“I now think twice when I look in the mirror.”

Wes Leid remembers the advice Leo K. Bustad, late dean of the College of Veterinary Medicine, offered him when he was hired at Washington State University 22 years ago. “You may not think you teach ethics, but you teach ethics every day of your life in your interactions with others.”

“You need to explore why you believe what you believe,” Leid says, “and get others to explore issues they had not considered before.”

That is what he does. And, according to students in his University Honors class, “Medical Ethics and The Holocaust,” he does it well.

This seminar explores the ethics displayed by medical communities within the countries of the Third Reich. The students analyze how decisions of organized medicine led first to the euthanasia of the physically and mentally impaired, followed by the destruction of those who disagreed with those policies, and finally to the near annihilation of European Jewry.

Leid and his students explore the concepts of anti-Semitism and racial hygiene, as well as the impact of World War I on the development of Nazi Germany’s medical policies. In examining the role of physicians and other medical personnel in supporting the events that led to the “Final Solution,” he focuses on the ethical choices one makes in addressing such agendas as genocide.

This seminar has been popular with Honors College students. Richard Law, director of the General Education Program for undergraduate students at WSU, coaxed Leid into offering his ethics course to nursing students who needed an advanced General Education elective to graduate. Last fall, Leid drove to Spokane every Thursday evening for 15 weeks to engage six upper-division nursing students in a lively dialogue. Margaret Bruya, professor of nursing, assisted in the course discussions.
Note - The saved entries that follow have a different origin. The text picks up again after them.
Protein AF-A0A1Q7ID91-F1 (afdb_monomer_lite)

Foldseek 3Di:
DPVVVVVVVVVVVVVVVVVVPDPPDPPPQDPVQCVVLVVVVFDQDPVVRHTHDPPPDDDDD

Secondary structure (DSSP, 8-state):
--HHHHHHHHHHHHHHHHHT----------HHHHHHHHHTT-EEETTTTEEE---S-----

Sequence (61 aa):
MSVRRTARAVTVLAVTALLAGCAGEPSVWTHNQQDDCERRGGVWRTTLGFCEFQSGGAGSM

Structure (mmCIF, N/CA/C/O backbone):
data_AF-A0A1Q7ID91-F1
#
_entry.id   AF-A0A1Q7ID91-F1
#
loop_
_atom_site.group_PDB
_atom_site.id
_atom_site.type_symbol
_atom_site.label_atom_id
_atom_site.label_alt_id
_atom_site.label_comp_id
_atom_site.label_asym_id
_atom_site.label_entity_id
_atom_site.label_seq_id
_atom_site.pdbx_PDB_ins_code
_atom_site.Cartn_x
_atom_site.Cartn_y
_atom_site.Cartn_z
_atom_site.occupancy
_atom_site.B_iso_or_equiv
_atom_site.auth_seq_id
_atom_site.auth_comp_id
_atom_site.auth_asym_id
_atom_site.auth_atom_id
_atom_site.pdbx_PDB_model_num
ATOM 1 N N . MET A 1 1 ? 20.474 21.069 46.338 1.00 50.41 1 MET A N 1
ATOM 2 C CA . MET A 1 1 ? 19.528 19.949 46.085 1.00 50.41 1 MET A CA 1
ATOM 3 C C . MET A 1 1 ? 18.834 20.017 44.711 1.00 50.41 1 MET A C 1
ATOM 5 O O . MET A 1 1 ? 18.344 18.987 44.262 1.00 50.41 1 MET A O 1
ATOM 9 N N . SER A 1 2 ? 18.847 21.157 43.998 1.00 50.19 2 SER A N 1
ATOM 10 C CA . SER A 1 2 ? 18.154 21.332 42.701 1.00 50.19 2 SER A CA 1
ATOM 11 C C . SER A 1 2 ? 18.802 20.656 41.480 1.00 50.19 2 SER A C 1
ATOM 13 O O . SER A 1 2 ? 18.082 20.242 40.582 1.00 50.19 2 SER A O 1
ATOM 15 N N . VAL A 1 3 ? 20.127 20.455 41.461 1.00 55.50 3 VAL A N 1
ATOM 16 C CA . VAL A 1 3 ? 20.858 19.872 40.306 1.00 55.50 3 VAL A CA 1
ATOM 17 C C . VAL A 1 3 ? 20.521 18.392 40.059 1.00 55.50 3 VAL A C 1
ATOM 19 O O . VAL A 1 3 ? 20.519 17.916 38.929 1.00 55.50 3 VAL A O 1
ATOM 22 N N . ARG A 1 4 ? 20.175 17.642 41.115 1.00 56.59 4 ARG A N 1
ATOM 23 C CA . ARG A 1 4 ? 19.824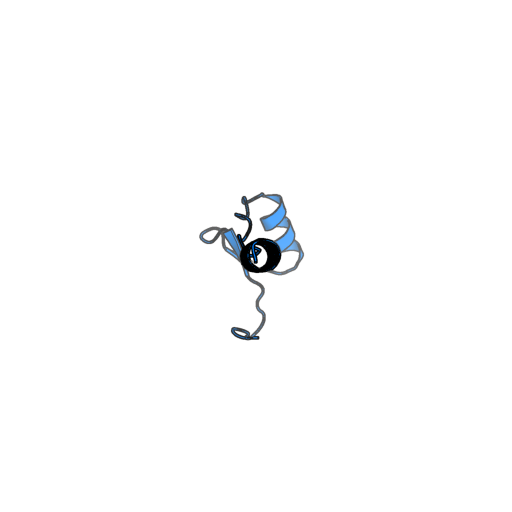 16.212 40.999 1.00 56.59 4 ARG A CA 1
ATOM 24 C C . ARG A 1 4 ? 18.427 15.991 40.403 1.00 56.59 4 ARG A C 1
ATOM 26 O O . ARG A 1 4 ? 18.149 14.908 39.895 1.00 56.59 4 ARG A O 1
ATOM 33 N N . ARG A 1 5 ? 17.548 17.001 40.469 1.00 59.38 5 ARG A N 1
ATOM 34 C CA . ARG A 1 5 ? 16.181 16.943 39.922 1.00 59.38 5 ARG A CA 1
ATOM 35 C C . ARG A 1 5 ? 16.164 17.208 38.418 1.00 59.38 5 ARG A C 1
ATOM 37 O O . ARG A 1 5 ? 15.464 16.504 37.700 1.00 59.38 5 ARG A O 1
ATOM 44 N N . THR A 1 6 ? 16.981 18.147 37.944 1.00 58.22 6 THR A N 1
ATOM 45 C CA . THR A 1 6 ? 17.130 18.445 36.513 1.00 58.22 6 THR A CA 1
ATOM 46 C C . THR A 1 6 ? 17.768 17.288 35.749 1.00 58.22 6 THR A C 1
ATOM 48 O O . THR A 1 6 ? 17.269 16.931 34.690 1.00 58.22 6 THR A O 1
ATOM 51 N N . ALA A 1 7 ? 18.780 16.621 36.316 1.00 63.66 7 ALA A N 1
ATOM 52 C CA . ALA A 1 7 ? 19.400 15.452 35.684 1.00 63.66 7 ALA A CA 1
ATOM 53 C C . ALA A 1 7 ? 18.404 14.297 35.452 1.00 63.66 7 ALA A C 1
ATOM 55 O O . ALA A 1 7 ? 18.343 13.747 34.358 1.00 63.66 7 ALA A O 1
ATOM 56 N N . ARG A 1 8 ? 17.564 13.977 36.450 1.00 71.06 8 ARG A N 1
ATOM 57 C CA . ARG A 1 8 ? 16.517 12.947 36.310 1.00 71.06 8 ARG A CA 1
ATOM 58 C C . ARG A 1 8 ? 15.473 13.316 35.260 1.00 71.06 8 ARG A C 1
ATOM 60 O O . ARG A 1 8 ? 15.058 12.445 34.505 1.00 71.06 8 ARG A O 1
ATOM 67 N N . ALA A 1 9 ? 15.070 14.584 35.200 1.00 70.75 9 ALA A N 1
ATOM 68 C CA . ALA A 1 9 ? 14.109 15.049 34.204 1.00 70.75 9 ALA A CA 1
ATOM 69 C C . ALA A 1 9 ? 14.659 14.906 32.775 1.00 70.75 9 ALA A C 1
ATOM 71 O O . ALA A 1 9 ? 13.951 14.423 31.896 1.00 70.75 9 ALA A O 1
ATOM 72 N N . VAL A 1 10 ? 15.937 15.239 32.563 1.00 76.44 10 VAL A N 1
ATOM 73 C CA . VAL A 1 10 ? 16.609 15.080 31.263 1.00 76.44 10 VAL A CA 1
ATOM 74 C C . VAL A 1 10 ? 16.689 13.608 30.856 1.00 76.44 10 VAL A C 1
ATOM 76 O O . VAL A 1 10 ? 16.378 13.276 29.715 1.00 76.44 10 VAL A O 1
ATOM 79 N N . THR A 1 11 ? 17.039 12.709 31.782 1.00 76.38 11 THR A N 1
ATOM 80 C CA . THR A 1 11 ? 17.092 11.268 31.489 1.00 76.38 11 THR A CA 1
ATOM 81 C C . THR A 1 11 ? 15.717 10.703 31.140 1.00 76.38 11 THR A C 1
ATOM 83 O O . THR A 1 11 ? 15.602 9.961 30.171 1.00 76.38 11 THR A O 1
ATOM 86 N N . VAL A 1 12 ? 14.666 11.065 31.884 1.00 79.94 12 VAL A N 1
ATOM 87 C CA . VAL A 1 12 ? 13.302 10.580 31.609 1.00 79.94 12 VAL A CA 1
ATOM 88 C C . VAL A 1 12 ? 12.832 11.033 30.226 1.00 79.94 12 VAL A C 1
ATOM 90 O O . VAL A 1 12 ? 12.355 10.202 29.459 1.00 79.94 12 VAL A O 1
ATOM 93 N N . LEU A 1 13 ? 13.039 12.307 29.878 1.00 7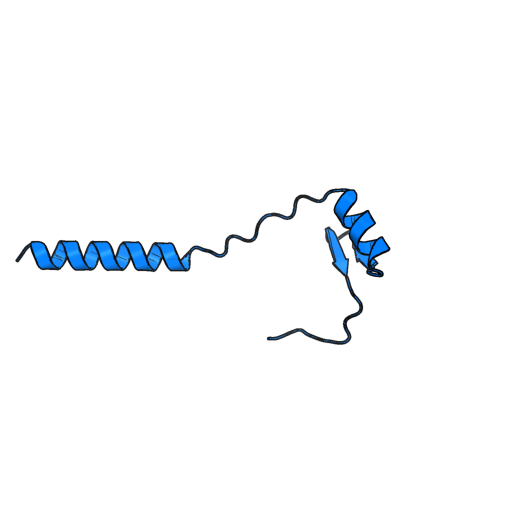5.00 13 LEU A N 1
ATOM 94 C CA . LEU A 1 13 ? 12.661 12.848 28.568 1.00 75.00 13 LEU A CA 1
ATOM 95 C C . LEU A 1 13 ? 13.411 12.167 27.414 1.00 75.00 13 LEU A C 1
ATOM 97 O O . LEU A 1 13 ? 12.806 11.834 26.394 1.00 75.00 13 LEU A O 1
ATOM 101 N N . ALA A 1 14 ? 14.712 11.916 27.586 1.00 75.19 14 ALA A N 1
ATOM 102 C CA . ALA A 1 14 ? 15.519 11.222 26.586 1.00 75.19 14 ALA A CA 1
ATOM 103 C C . ALA A 1 14 ? 15.041 9.776 26.361 1.00 75.19 14 ALA A C 1
ATOM 105 O O . ALA A 1 14 ? 14.931 9.330 25.221 1.00 75.19 14 ALA A O 1
ATOM 106 N N . VAL A 1 15 ? 14.697 9.056 27.434 1.00 76.62 15 VAL A N 1
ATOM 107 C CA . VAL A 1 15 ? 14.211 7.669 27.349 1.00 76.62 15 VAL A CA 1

Leid, who is Jewish, throws out a question to the nursing students seated around an oval table. They jot it down on a three-by-five-inch card and have five minutes to prepare a response. “Why do you believe this?” At first they are reluctant to speak, but then they open up. They benefit by listening to others, by questioning their peers’ views.

The course is writing intensive—five separate assignments, plus a 10-page final paper. Three books are required reading: The Holocaust by Martin Gilbert, The Origins of Nazi Genocide: From Euthanasia to the Final Solution by Henry Friedlander, and Nurses in Nazi Germany by Bronwyn Rebekah McFarland-Icke. With the historical perspective these books provide, students respond in writing to such questions as, “Is there any instance in which life is unworthy of life?”

Leid wants students to understand what happens “when hate runs wild.” He hopes they will question their motives in everything they do, stand up for what they think is right, participate in important issues in their communities, and write letters to the editor regarding their ethical positions.

From a file drawer, he produces an e-mail message from one of his students. In part, it reads: “I now think twice when I look in the mirror. I like the idea of doing something kind for someone else every day . … Your lessons are thought provoking and life changing . … I know your class will have a lasting impact on me and those that I come in contact with. Thank you.”